Jeremy Rodenstein nodded.
“Hebrew or English?”
“Is that your first question? My Hebrew is excellent.”
“Okay. Did you have reason to believe the two Arab men you spoke to at the post office were the ones who’d set fire to the park?”
“I didn’t talk to them.”
“Who did, then?”
“My son, Idan.”
“And where’s he?”
“He ran away after I defended him.”
Lozovsky couldn’t help but smile. He pictured Idan Rodenstein as a younger, more arrogant, yet more fearful version of his father.
The conversation was soon over. Cathy gathered a photo of Idan as well as his phone number. They got into the squad car and Cathy sighed. “Rodenstein’s wife says Idan took her wallet and her car. Falafel?”
Lozovsky started the engine, drummed his fingers against the steering wheel, and confirmed, “Falafel.” The French Hill falafel stands were a pilgrimage destination for northeastern Jerusalem’s police force.
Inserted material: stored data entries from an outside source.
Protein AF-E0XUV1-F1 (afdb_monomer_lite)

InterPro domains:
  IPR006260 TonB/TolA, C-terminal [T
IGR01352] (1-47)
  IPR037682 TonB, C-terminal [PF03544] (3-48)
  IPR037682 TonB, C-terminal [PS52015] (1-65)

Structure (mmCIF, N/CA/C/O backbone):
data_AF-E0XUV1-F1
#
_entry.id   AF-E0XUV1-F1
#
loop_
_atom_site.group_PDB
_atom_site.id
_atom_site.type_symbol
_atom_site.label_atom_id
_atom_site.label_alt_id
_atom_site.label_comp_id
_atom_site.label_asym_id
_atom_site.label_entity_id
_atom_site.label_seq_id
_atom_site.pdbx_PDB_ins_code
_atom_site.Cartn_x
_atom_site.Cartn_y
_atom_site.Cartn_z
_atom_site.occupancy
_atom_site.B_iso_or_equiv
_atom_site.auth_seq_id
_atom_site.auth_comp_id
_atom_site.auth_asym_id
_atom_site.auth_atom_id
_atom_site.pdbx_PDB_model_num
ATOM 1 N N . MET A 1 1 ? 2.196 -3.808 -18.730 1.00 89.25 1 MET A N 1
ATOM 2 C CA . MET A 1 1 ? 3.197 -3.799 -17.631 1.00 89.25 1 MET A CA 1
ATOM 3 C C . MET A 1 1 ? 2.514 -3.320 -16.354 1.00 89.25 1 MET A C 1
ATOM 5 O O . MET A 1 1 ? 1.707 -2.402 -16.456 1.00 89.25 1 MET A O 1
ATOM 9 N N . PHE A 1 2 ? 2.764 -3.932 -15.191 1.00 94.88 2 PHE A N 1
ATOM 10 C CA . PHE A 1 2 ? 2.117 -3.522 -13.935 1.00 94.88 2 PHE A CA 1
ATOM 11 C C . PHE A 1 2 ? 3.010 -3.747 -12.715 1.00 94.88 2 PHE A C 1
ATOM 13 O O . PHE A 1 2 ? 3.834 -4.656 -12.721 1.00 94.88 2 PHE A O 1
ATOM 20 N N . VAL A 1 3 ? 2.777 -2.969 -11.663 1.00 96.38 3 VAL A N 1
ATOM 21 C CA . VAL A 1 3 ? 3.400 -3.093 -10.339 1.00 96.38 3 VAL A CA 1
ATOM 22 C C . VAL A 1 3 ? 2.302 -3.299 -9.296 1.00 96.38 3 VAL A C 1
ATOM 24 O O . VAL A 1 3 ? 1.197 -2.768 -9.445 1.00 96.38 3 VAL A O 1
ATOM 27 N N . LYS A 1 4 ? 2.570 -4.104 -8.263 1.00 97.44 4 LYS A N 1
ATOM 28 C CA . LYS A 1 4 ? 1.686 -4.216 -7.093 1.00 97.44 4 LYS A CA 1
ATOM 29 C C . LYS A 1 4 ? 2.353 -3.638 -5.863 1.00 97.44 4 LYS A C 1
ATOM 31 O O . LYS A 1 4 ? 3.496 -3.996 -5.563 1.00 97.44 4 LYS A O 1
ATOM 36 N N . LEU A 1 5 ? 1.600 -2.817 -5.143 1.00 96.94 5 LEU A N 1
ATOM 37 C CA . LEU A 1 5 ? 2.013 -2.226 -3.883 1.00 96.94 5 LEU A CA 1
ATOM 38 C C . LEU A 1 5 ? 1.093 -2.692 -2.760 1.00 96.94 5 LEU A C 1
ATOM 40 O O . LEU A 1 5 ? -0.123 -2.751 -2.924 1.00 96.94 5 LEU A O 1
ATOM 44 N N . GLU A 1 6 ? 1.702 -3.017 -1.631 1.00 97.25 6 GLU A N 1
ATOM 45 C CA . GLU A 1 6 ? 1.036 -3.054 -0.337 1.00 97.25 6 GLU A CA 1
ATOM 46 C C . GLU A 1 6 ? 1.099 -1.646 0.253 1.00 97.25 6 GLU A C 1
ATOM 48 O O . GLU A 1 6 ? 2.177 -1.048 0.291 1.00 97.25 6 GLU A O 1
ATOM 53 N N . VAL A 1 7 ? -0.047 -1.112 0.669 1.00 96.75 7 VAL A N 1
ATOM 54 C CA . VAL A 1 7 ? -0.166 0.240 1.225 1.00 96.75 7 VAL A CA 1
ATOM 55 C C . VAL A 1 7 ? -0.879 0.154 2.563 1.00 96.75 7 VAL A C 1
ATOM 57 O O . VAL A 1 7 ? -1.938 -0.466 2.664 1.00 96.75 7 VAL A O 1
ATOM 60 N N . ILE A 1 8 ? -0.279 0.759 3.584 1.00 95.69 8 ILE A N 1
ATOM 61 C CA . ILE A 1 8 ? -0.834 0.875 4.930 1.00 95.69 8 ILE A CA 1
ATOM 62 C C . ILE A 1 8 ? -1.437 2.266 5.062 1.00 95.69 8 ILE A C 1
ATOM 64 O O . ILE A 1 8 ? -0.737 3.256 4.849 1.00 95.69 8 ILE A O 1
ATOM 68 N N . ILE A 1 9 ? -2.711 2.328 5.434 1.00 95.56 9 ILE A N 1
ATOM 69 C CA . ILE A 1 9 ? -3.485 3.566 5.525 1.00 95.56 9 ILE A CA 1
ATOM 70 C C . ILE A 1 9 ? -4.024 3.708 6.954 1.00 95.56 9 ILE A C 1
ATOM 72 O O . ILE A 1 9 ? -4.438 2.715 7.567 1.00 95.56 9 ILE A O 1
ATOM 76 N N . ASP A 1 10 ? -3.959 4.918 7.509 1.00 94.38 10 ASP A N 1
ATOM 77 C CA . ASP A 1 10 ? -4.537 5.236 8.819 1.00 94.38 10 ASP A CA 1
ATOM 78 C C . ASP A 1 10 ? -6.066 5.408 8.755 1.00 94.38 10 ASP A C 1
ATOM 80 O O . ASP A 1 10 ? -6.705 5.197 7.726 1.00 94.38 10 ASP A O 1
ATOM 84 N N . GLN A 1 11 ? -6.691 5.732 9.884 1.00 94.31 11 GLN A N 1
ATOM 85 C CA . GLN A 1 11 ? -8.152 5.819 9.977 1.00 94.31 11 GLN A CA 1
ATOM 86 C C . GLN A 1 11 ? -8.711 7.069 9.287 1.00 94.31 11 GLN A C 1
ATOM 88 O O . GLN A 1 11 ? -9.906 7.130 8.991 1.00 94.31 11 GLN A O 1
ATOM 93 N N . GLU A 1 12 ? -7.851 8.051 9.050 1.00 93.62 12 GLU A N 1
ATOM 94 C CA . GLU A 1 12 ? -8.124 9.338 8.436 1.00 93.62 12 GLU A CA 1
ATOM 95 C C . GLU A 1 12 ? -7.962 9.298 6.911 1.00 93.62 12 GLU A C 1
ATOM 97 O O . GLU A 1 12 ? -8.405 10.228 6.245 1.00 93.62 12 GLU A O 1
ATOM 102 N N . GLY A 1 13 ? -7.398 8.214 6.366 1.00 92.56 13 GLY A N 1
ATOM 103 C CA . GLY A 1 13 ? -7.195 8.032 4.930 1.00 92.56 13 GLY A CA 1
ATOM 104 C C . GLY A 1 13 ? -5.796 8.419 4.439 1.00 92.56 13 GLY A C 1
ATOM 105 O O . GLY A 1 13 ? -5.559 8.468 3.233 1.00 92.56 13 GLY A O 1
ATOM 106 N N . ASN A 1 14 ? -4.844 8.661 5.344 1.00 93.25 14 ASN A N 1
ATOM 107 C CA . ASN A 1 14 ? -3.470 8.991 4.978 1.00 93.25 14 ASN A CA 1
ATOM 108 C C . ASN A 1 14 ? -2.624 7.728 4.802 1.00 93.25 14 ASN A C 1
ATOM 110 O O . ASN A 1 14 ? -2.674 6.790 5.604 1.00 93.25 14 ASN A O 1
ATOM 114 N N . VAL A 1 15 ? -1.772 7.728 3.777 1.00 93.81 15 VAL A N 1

The nearest one had a long line of English-speaking students waiting outside, so they walked over to the next falafel stand. While Cathy placed their order, Lozovsky looked around, searching for any clues about the fire and the fight that had taken place just a few blocks away. Nobody seemed to care.
* * *
The next day was uneventful. Idan Rodenstein had yet to show up, and neither did any suspected arsonists. Lozovsky didn’t want to leave the station, and certainly didn’t want to go to French Hill. Something there had annoyed him, and he could only assume it was the residents. He knew how to handle Arabs, orthodox Jews, and right-wingers. But when faced with the bourgeoisie of French Hill, he felt like a caricature of a police officer. In their eyes, he recognized the combination of loathing for the police and an expectation of being nonetheless protected by them when need be. Like everyone else in Jerusalem, they knew a day would come when no one would run to their aid, and so community mattered. In French Hill, community meant culture, not accountability. Not blood.